As will be evident to one of ordinary skill in the art, implementations may produce a variety of signals formatted to carry information that may be, for example, stored or transmitted. The information may include, for example, instructions for performing a method, or data produced by one of the described implementations. For example, a signal may be formatted to carry the bitstream of a described embodiment. Such a signal may be formatted, for example, as an electromagnetic wave (for example, using a radio frequency portion of spectrum) or as a baseband signal. The formatting may include, for example, encoding a data stream and modulating a carrier with the encoded data stream. The information that the signal carries may be, for example, analog or digital information. The signal may be transmitted over a variety of different wired or wireless links, as is known. The signal may be stored on a processor-readable medium.

We describe a number of embodiments. Features of these embodiments can be provided alone or in any combination, across various claim categories and types. Further, embodiments can include one or more of the following features, devices, or aspects, alone or in any combination, across various claim categories and types:

- Adapting the size of a feature tensor intended for machine vision task in a NN-based scalable decoder and/or encoder.

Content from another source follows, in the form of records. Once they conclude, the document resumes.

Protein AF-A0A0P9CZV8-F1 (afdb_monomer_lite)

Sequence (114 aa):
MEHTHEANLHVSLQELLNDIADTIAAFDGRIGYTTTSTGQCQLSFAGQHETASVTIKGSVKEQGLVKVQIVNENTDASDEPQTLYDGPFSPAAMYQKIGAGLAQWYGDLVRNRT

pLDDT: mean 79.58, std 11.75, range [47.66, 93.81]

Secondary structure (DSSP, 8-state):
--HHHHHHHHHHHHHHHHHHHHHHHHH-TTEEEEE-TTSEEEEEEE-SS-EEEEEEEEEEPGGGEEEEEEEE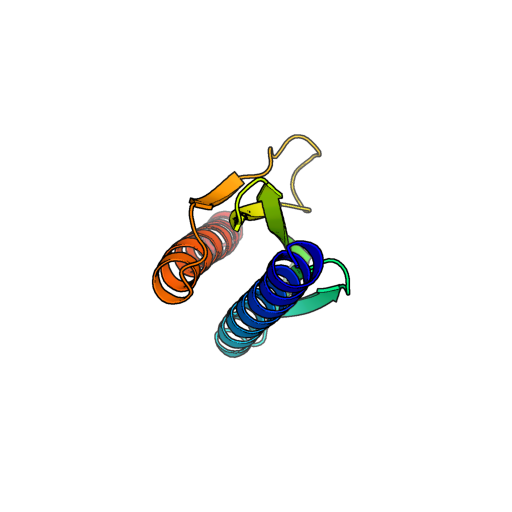SSS-S----EEEEEEE--HHHHHHHHHHHHHHHHHHHHHTT-

Organism: NCBI:txid471514

Foldseek 3Di:
DPVVVQVVLLVVLLVLVVVLQVVVCVVDVQWDWDGDPQSKIKIWGDDPVDIWIKIWHWDQDPPQWIWIWIDTPPDPPPGDTHTQDTGHDDSVSSSVSVNVVVVVVVVCVVVVVD

Radius of gyration: 14.52 Å; chains: 1; bounding box: 31×30×50 Å

Structure (mmCIF, N/CA/C/O backbone):
data_AF-A0A0P9CZV8-F1
#
_entry.id   AF-A0A0P9CZV8-F1
#
loop_
_atom_site.group_PDB
_atom_site.id
_atom_site.type_symbol
_atom_site.label_atom_id
_atom_site.label_alt_id
_atom_site.label_comp_id
_atom_site.label_asym_id
_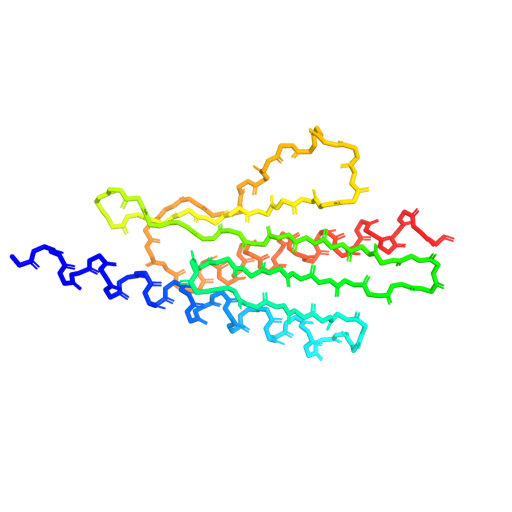atom_site.label_entity_id
_atom_site.label_seq_id
_atom_site.pdbx_PDB_ins_code
_atom_site.Cartn_x
_atom_site.Cartn_y
_atom_site.Cartn_z
_atom_site.occupancy
_atom_site.B_iso_or_equiv
_atom_site.auth_seq_id
_atom_site.auth_comp_id
_atom_site.auth_asym_id
_atom_site.auth_atom_id
_atom_site.pdbx_PDB_model_num
ATOM 1 N N . MET A 1 1 ? -12.287 1.573 28.050 1.00 54.09 1 MET A N 1
ATOM 2 C CA . MET A 1 1 ? -12.113 0.425 27.127 1.00 54.09 1 MET A CA 1
ATOM 3 C C . MET A 1 1 ? -11.910 0.871 25.671 1.00 54.09 1 MET A C 1
ATOM 5 O O . MET A 1 1 ? -11.785 0.015 24.810 1.00 54.09 1 MET A O 1
ATOM 9 N N . GLU A 1 2 ? -11.803 2.175 25.384 1.00 53.34 2 GLU A N 1
ATOM 10 C CA . GLU A 1 2 ? -11.680 2.695 24.009 1.00 53.34 2 GLU A CA 1
ATOM 11 C C . GLU A 1 2 ? -10.271 2.541 23.404 1.00 53.34 2 GLU A C 1
ATOM 13 O O . GLU A 1 2 ? -10.151 2.151 22.247 1.00 53.34 2 GLU A O 1
ATOM 18 N N . HIS A 1 3 ? -9.205 2.671 24.206 1.00 56.12 3 HIS A N 1
ATOM 19 C CA . HIS A 1 3 ? -7.816 2.558 23.725 1.00 56.12 3 HIS A CA 1
ATOM 20 C C . HIS A 1 3 ? -7.453 1.210 23.074 1.00 56.12 3 HIS A C 1
ATOM 22 O O . HIS A 1 3 ? -6.544 1.144 22.251 1.00 56.12 3 HIS A O 1
ATOM 28 N N . THR A 1 4 ? -8.140 0.120 23.426 1.00 65.94 4 THR A N 1
ATOM 29 C CA . THR A 1 4 ? -7.867 -1.211 22.859 1.00 65.94 4 THR A CA 1
ATOM 30 C C . THR A 1 4 ? -8.467 -1.370 21.460 1.00 65.94 4 THR A C 1
ATOM 32 O O . THR A 1 4 ? -7.939 -2.122 20.648 1.00 65.94 4 THR A O 1
ATOM 35 N N . HIS A 1 5 ? -9.553 -0.655 21.152 1.00 67.81 5 HIS A N 1
ATOM 36 C CA . HIS A 1 5 ? -10.235 -0.763 19.863 1.00 67.81 5 HIS A CA 1
ATOM 37 C C . HIS A 1 5 ? -9.454 -0.059 18.746 1.00 67.81 5 HIS A C 1
ATOM 39 O O . HIS A 1 5 ? -9.248 -0.639 17.683 1.00 67.81 5 HIS A O 1
ATOM 45 N N . GLU A 1 6 ? -8.946 1.145 19.013 1.00 69.88 6 GLU A N 1
ATOM 46 C CA . GLU A 1 6 ? -8.137 1.906 18.054 1.00 69.88 6 GLU A CA 1
ATOM 47 C C . GLU A 1 6 ? -6.789 1.228 17.790 1.00 69.88 6 GLU A C 1
ATOM 49 O O . GLU A 1 6 ? -6.392 1.081 16.637 1.00 69.88 6 GLU A O 1
ATOM 54 N N . ALA A 1 7 ? -6.117 0.731 18.835 1.00 75.38 7 ALA A N 1
ATOM 55 C CA . ALA A 1 7 ? -4.865 -0.009 18.685 1.00 75.38 7 ALA A CA 1
ATOM 56 C C . ALA A 1 7 ? -5.037 -1.267 17.814 1.00 75.38 7 ALA A C 1
ATOM 58 O O . ALA A 1 7 ? -4.220 -1.522 16.931 1.00 75.38 7 ALA A O 1
ATOM 59 N N . ASN A 1 8 ? -6.129 -2.014 18.004 1.00 82.50 8 ASN A N 1
ATOM 60 C CA . ASN A 1 8 ? -6.443 -3.172 17.166 1.00 82.50 8 ASN A CA 1
ATOM 61 C C . ASN A 1 8 ? -6.724 -2.765 15.715 1.00 82.50 8 ASN A C 1
ATOM 63 O O . ASN A 1 8 ? -6.280 -3.442 14.791 1.00 82.50 8 ASN A O 1
ATOM 67 N N . LEU A 1 9 ? -7.409 -1.639 15.504 1.00 85.06 9 LEU A N 1
ATOM 68 C CA . LEU A 1 9 ? -7.691 -1.130 14.169 1.00 85.06 9 LEU A CA 1
ATOM 69 C C . LEU A 1 9 ? -6.416 -0.679 13.435 1.00 85.06 9 LEU A C 1
ATOM 71 O O . LEU A 1 9 ? -6.279 -0.933 12.240 1.00 85.06 9 LEU A O 1
ATOM 75 N N . HIS A 1 10 ? -5.465 -0.065 14.143 1.00 84.19 10 HIS A N 1
ATOM 76 C CA . HIS A 1 10 ? -4.149 0.270 13.594 1.00 84.19 10 HIS A CA 1
ATOM 77 C C . HIS A 1 10 ? -3.397 -0.974 13.110 1.00 84.19 10 HIS A C 1
ATOM 79 O O . HIS A 1 10 ? -2.853 -0.956 12.006 1.00 84.19 10 HIS A O 1
ATOM 85 N N . VAL A 1 11 ? -3.402 -2.052 13.904 1.00 85.94 11 VAL A N 1
ATOM 86 C CA . VAL A 1 11 ? -2.772 -3.327 13.528 1.00 85.94 11 VAL A CA 1
ATOM 87 C C . VAL A 1 11 ? -3.454 -3.915 12.294 1.00 85.94 11 VAL A C 1
ATOM 89 O O . VAL A 1 11 ? -2.779 -4.184 11.305 1.00 85.94 11 VAL A O 1
ATOM 92 N N . SER A 1 12 ? -4.787 -4.016 12.288 1.00 89.25 12 SER A N 1
ATOM 93 C CA . SER A 1 12 ? -5.527 -4.560 11.139 1.00 89.25 12 SER A CA 1
ATOM 94 C C . SER A 1 12 ? -5.349 -3.733 9.862 1.00 89.25 12 SER A C 1
ATOM 96 O O . SER A 1 12 ? -5.276 -4.289 8.768 1.00 89.25 12 SER A O 1
ATOM 98 N N . LEU A 1 13 ? -5.263 -2.404 9.979 1.00 87.75 13 LEU A N 1
ATOM 99 C CA . LEU A 1 13 ? -4.960 -1.528 8.850 1.00 87.75 13 LEU A CA 1
ATOM 100 C C . LEU A 1 13 ? -3.550 -1.779 8.314 1.00 87.75 13 LEU A C 1
ATOM 102 O O . LEU A 1 13 ? -3.372 -1.882 7.104 1.00 87.75 13 LEU A O 1
ATOM 106 N N . GLN A 1 14 ? -2.560 -1.895 9.197 1.00 87.06 14 GLN A N 1
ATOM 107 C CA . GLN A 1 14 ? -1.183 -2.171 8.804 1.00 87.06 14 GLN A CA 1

Selecting a filter to apply for resizing a feature tensor in the decoder and/or encoder.

- Signaling an information relative to resizing of a feature tensor to apply in the decoder.

- Deriving an information relative to a filtering process to apply for resizing a feature tensor, the deriving being applied in the decoder and/or encoder.

Inserting in the signaling syntax elements that enable the decoder to identify the filtering process to use, such as filter indices.

- Selecting, based on these syntax elements, the at least one filtering process to apply at the decoder. - A bitstream or signal that includes one or more of the described syntax elements, or variations thereof.

- A bitstream or signal that includes syntax conveying information generated according to any of the embodiments described.

Inserting in the signaling syntax elements that enable the decoder to apply a feature tensor resizing process in a manner corresponding to that used by an encoder.

- Creating and/or transmitting and/or receiving and/or decoding a bitstream or signal that includes one or more of the described syntax elements, or variations thereof.

- Creating and/or transmitting and/or receiving and/or decoding according to any of the embodiments described.

- A method, process, apparatus, medium storing instructions, medium storing data, or signal according to any of the embodiments described.

- A TV, set-top box, cell phone, tablet, or other electronic device that performs a NN-based scalable decoding process adapted to resize a feature tensor intended for machine vision task according to any of the embodiments described.

- A TV, set-top box, cell phone, tablet, or other electronic device that performs a NN-based scalable decoding process adapted to resize a feature tensor intended for machine vision task according to any of the embodiments described, and that displays (e.g. using a monitor, screen, or other type of display) an image intended for human vision.

- A TV, set-top box, cell phone, tablet, or other electronic device that selects (e.g. using a tuner) a channel to receive a signal including an encoded image, and that performs a NN- based scalable decoding process adapted to resize a feature tensor intended for machine vision task according to any of the embodiments described.

- A TV, set-top box, cell phone, tablet, or other electronic device that receives (e.g. using an antenna) a signal over the air that includes an encoded image, and that performs a NN- based scalable decoding process adapted to resize a feature tensor intended for machine vision task according to any of the embodiments described.